Many businesses and authorities use PDF as their standard file format for maintaining presentation consistency across heterogeneous computer environments. According to Wolf, however, the PDF standard has long had too many functions that can be exploited to launch attacks and wreak other havoc. These functions range from database connections without security features to options that can blindly trigger the execution of arbitrary programs in Acrobat Reader. The researcher said that other risks are generated through the support of inherently insecure script languages such as JavaScript, formats such as XML, RFID tags and digital rights management (DRM) technologies. According to Wolf, Adobe itself calls PDF a “container format” which may indeed hold a variety of things. For example, it is possible to integrate Flash files, which themselves offer many points of attack, as well as audio and video files.

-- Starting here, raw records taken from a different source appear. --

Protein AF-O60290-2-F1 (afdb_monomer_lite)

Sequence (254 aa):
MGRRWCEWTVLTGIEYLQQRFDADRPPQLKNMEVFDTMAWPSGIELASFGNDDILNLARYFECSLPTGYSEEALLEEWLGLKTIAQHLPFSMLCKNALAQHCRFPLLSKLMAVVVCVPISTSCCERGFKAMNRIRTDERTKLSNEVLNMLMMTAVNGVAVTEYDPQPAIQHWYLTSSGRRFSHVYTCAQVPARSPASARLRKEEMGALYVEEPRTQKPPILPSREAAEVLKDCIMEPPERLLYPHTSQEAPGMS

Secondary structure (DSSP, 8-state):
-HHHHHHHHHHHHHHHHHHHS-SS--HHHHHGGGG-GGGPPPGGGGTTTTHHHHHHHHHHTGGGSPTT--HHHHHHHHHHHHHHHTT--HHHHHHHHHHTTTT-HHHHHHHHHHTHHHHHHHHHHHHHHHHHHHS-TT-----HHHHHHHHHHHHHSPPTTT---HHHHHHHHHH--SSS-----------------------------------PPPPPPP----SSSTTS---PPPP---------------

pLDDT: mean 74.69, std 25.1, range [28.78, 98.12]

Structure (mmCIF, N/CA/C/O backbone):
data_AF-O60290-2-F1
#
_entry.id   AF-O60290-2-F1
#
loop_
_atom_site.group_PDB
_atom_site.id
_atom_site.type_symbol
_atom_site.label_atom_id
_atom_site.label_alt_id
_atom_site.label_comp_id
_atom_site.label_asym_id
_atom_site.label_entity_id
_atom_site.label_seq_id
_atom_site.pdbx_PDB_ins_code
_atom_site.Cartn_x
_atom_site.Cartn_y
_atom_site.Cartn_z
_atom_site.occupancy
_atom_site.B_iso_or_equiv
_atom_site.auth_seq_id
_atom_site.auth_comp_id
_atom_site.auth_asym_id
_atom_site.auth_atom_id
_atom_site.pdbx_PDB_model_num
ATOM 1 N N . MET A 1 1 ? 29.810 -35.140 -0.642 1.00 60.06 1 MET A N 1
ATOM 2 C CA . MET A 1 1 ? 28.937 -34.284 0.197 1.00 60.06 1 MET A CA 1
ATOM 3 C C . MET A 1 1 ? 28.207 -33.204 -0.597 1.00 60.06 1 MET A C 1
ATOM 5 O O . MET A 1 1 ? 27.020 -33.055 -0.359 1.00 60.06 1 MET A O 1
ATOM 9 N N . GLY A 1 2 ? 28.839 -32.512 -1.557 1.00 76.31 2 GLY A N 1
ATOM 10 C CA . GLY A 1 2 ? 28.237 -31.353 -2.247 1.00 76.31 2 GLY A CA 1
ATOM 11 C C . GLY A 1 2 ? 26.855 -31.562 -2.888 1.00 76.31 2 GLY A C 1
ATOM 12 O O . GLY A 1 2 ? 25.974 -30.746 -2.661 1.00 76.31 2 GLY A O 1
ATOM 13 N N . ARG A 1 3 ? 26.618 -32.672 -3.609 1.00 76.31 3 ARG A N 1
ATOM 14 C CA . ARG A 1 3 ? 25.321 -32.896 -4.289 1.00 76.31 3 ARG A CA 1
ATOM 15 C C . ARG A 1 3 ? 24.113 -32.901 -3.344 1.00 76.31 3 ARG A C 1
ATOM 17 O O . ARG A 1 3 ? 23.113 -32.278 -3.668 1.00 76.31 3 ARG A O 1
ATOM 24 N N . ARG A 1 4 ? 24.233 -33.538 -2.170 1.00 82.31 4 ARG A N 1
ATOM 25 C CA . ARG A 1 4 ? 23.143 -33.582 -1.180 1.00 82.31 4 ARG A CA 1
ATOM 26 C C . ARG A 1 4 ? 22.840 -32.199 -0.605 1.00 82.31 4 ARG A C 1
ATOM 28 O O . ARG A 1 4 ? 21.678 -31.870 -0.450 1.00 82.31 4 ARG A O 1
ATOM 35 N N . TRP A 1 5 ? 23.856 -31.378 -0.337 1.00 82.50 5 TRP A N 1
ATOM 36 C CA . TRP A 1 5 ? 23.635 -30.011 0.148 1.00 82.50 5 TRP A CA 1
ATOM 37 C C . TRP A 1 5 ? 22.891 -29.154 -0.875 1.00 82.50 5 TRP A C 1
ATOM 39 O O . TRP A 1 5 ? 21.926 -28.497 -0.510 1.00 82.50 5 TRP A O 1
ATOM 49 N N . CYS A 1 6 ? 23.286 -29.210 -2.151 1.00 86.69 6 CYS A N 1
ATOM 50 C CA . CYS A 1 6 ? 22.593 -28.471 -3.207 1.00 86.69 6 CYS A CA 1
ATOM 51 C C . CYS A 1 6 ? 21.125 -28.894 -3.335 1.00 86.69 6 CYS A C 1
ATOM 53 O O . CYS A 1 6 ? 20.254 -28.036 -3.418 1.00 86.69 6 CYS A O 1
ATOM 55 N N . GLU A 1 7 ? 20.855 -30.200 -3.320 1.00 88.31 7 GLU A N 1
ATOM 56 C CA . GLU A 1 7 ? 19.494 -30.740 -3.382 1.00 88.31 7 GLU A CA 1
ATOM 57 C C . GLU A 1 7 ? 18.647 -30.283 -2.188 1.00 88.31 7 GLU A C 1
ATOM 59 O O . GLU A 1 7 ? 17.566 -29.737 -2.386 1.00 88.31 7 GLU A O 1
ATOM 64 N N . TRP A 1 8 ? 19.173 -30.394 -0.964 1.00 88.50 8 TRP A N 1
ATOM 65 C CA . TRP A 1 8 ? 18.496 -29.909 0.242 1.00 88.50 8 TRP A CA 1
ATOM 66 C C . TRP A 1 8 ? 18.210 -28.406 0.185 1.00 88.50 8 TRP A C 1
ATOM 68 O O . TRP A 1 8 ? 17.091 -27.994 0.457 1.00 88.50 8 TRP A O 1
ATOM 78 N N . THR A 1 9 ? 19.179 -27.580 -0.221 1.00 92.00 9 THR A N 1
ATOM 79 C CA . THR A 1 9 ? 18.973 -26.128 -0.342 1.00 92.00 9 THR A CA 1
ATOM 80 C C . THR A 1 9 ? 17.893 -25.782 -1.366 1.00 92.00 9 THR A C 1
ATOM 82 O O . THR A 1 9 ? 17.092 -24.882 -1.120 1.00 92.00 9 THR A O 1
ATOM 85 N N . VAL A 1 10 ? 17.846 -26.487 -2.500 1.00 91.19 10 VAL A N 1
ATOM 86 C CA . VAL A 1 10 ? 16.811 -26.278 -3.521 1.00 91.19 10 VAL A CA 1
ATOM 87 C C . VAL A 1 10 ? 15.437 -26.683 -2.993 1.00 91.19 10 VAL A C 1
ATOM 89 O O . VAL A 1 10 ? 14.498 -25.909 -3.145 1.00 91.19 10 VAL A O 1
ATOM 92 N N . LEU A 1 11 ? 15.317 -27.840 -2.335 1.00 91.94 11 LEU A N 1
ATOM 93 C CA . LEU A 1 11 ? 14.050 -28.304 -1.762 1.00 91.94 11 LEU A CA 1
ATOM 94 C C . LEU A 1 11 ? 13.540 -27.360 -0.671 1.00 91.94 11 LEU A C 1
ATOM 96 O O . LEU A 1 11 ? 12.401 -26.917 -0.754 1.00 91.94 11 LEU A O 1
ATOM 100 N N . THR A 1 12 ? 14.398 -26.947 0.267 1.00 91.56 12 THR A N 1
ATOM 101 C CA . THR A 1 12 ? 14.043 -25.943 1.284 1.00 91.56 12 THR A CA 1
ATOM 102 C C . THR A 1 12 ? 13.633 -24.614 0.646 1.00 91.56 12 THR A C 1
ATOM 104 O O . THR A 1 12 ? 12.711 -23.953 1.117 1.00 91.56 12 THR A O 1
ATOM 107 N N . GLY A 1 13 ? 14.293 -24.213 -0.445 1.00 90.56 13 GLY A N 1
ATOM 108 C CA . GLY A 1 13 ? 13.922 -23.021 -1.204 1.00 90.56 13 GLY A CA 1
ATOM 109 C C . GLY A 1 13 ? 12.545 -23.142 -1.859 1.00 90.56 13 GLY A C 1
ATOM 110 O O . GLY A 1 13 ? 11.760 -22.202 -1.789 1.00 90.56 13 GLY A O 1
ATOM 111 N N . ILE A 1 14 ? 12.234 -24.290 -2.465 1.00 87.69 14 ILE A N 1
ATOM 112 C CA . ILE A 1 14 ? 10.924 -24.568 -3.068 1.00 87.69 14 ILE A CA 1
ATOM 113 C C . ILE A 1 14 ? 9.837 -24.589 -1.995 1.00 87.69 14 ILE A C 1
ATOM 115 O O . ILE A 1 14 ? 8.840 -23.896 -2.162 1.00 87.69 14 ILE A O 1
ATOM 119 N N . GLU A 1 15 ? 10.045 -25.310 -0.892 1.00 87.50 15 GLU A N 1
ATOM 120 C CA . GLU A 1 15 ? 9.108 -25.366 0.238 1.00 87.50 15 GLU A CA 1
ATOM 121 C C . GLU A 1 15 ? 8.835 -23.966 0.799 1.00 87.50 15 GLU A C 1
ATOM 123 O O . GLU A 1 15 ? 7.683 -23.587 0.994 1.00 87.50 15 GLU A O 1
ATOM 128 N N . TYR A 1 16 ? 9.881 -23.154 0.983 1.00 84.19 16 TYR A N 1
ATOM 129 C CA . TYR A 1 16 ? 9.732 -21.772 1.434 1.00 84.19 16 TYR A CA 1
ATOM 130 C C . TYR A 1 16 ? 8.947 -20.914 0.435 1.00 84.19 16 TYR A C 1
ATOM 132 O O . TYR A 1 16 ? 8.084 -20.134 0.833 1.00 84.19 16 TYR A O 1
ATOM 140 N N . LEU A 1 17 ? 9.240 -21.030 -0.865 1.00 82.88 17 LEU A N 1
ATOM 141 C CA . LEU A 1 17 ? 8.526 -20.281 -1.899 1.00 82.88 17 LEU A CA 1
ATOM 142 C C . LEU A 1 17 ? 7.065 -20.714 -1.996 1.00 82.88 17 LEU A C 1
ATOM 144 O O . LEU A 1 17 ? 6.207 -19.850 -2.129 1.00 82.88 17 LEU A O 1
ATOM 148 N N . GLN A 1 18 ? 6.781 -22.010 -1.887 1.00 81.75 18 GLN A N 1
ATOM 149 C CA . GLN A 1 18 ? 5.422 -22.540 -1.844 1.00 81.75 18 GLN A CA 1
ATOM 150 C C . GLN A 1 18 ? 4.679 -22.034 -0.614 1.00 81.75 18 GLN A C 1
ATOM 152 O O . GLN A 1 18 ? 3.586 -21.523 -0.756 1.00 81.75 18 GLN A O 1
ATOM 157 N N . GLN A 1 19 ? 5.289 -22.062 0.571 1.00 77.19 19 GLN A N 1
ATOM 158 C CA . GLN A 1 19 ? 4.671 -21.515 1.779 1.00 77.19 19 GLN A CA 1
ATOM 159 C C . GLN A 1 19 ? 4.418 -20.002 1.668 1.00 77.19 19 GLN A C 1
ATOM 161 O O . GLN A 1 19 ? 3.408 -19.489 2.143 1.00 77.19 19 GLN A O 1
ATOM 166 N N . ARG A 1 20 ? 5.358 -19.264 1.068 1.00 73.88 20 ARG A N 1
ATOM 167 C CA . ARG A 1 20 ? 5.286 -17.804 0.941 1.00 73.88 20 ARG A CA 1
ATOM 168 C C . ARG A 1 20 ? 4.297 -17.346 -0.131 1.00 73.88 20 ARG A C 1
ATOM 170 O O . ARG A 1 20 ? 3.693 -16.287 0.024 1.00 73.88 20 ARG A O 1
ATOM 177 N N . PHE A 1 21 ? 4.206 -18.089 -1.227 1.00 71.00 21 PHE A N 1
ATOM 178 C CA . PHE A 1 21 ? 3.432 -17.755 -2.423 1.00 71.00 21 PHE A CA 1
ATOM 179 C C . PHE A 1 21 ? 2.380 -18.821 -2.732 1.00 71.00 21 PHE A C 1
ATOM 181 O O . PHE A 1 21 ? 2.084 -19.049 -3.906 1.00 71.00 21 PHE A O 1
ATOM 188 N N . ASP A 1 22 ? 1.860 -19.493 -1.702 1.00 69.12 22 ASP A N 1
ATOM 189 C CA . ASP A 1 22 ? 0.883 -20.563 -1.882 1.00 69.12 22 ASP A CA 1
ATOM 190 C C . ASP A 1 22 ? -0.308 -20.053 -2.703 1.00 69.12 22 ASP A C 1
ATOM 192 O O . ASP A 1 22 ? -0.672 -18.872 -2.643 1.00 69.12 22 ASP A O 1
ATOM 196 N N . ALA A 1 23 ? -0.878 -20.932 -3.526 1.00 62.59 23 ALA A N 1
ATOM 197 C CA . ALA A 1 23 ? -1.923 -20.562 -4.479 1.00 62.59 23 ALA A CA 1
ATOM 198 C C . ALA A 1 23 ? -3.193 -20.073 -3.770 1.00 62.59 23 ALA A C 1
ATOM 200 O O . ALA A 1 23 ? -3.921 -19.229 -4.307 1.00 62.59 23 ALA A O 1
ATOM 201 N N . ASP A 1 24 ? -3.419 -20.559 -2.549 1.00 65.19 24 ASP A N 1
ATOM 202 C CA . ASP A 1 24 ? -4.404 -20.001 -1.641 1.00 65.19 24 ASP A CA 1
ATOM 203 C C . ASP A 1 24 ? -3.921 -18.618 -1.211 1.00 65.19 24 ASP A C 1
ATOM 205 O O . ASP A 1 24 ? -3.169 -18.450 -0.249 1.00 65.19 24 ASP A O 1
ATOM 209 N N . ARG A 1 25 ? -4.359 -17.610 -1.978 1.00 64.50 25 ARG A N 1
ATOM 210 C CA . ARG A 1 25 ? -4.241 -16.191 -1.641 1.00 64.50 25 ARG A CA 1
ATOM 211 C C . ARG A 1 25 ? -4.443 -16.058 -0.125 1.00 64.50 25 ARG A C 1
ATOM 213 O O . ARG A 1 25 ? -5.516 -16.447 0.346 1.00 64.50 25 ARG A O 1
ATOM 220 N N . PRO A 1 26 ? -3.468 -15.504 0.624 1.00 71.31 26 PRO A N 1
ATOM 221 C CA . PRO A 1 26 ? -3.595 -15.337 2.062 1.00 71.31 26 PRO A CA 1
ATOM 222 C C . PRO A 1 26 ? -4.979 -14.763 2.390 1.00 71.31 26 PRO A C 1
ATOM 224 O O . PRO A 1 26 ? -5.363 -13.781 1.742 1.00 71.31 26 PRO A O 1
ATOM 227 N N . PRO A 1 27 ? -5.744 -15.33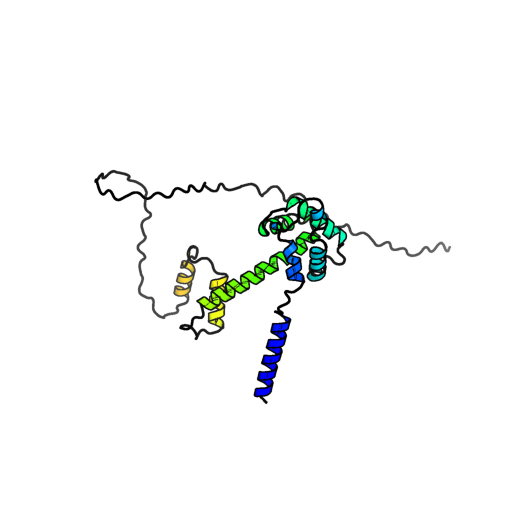9 3.338 1.00 74.75 27 PRO A N 1
ATOM 228 C CA . PRO A 1 27 ? -7.109 -14.905 3.653 1.00 74.75 27 PRO A CA 1
ATOM 229 C C . PRO A 1 27 ? -7.237 -13.386 3.838 1.00 74.75 27 PRO A C 1
ATOM 231 O O . PRO A 1 27 ? -8.249 -12.781 3.507 1.00 74.75 27 PRO A O 1
ATOM 234 N N . GLN A 1 28 ? -6.158 -12.749 4.285 1.00 78.12 28 GLN A N 1
ATOM 235 C CA . GLN A 1 28 ? -6.025 -11.310 4.449 1.00 78.12 28 GLN A CA 1
ATOM 236 C C . GLN A 1 28 ? -6.175 -10.548 3.130 1.00 78.12 28 GLN A C 1
ATOM 238 O O . GLN A 1 28 ? -6.873 -9.546 3.094 1.00 78.12 28 GLN A O 1
ATOM 243 N N . LEU A 1 29 ? -5.566 -11.015 2.035 1.00 80.62 29 LEU A N 1
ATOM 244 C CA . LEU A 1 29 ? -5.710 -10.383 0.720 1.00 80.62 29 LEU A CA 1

Wolf said that there are generally many places for hiding arbitrary data and code in a PDF. The researcher explained that, for instance, all document and meta data can be read and edited via JavaScript. Even files compressed in formats such as ZIP, which allow further arbitrary objects to be embedded via comments, can reportedly be integrated. Wolf added that it is also possible to generate very small PDF files which only execute JavaScript, and that certain objects can be referenced multiple times to trigger different responses when opening a file.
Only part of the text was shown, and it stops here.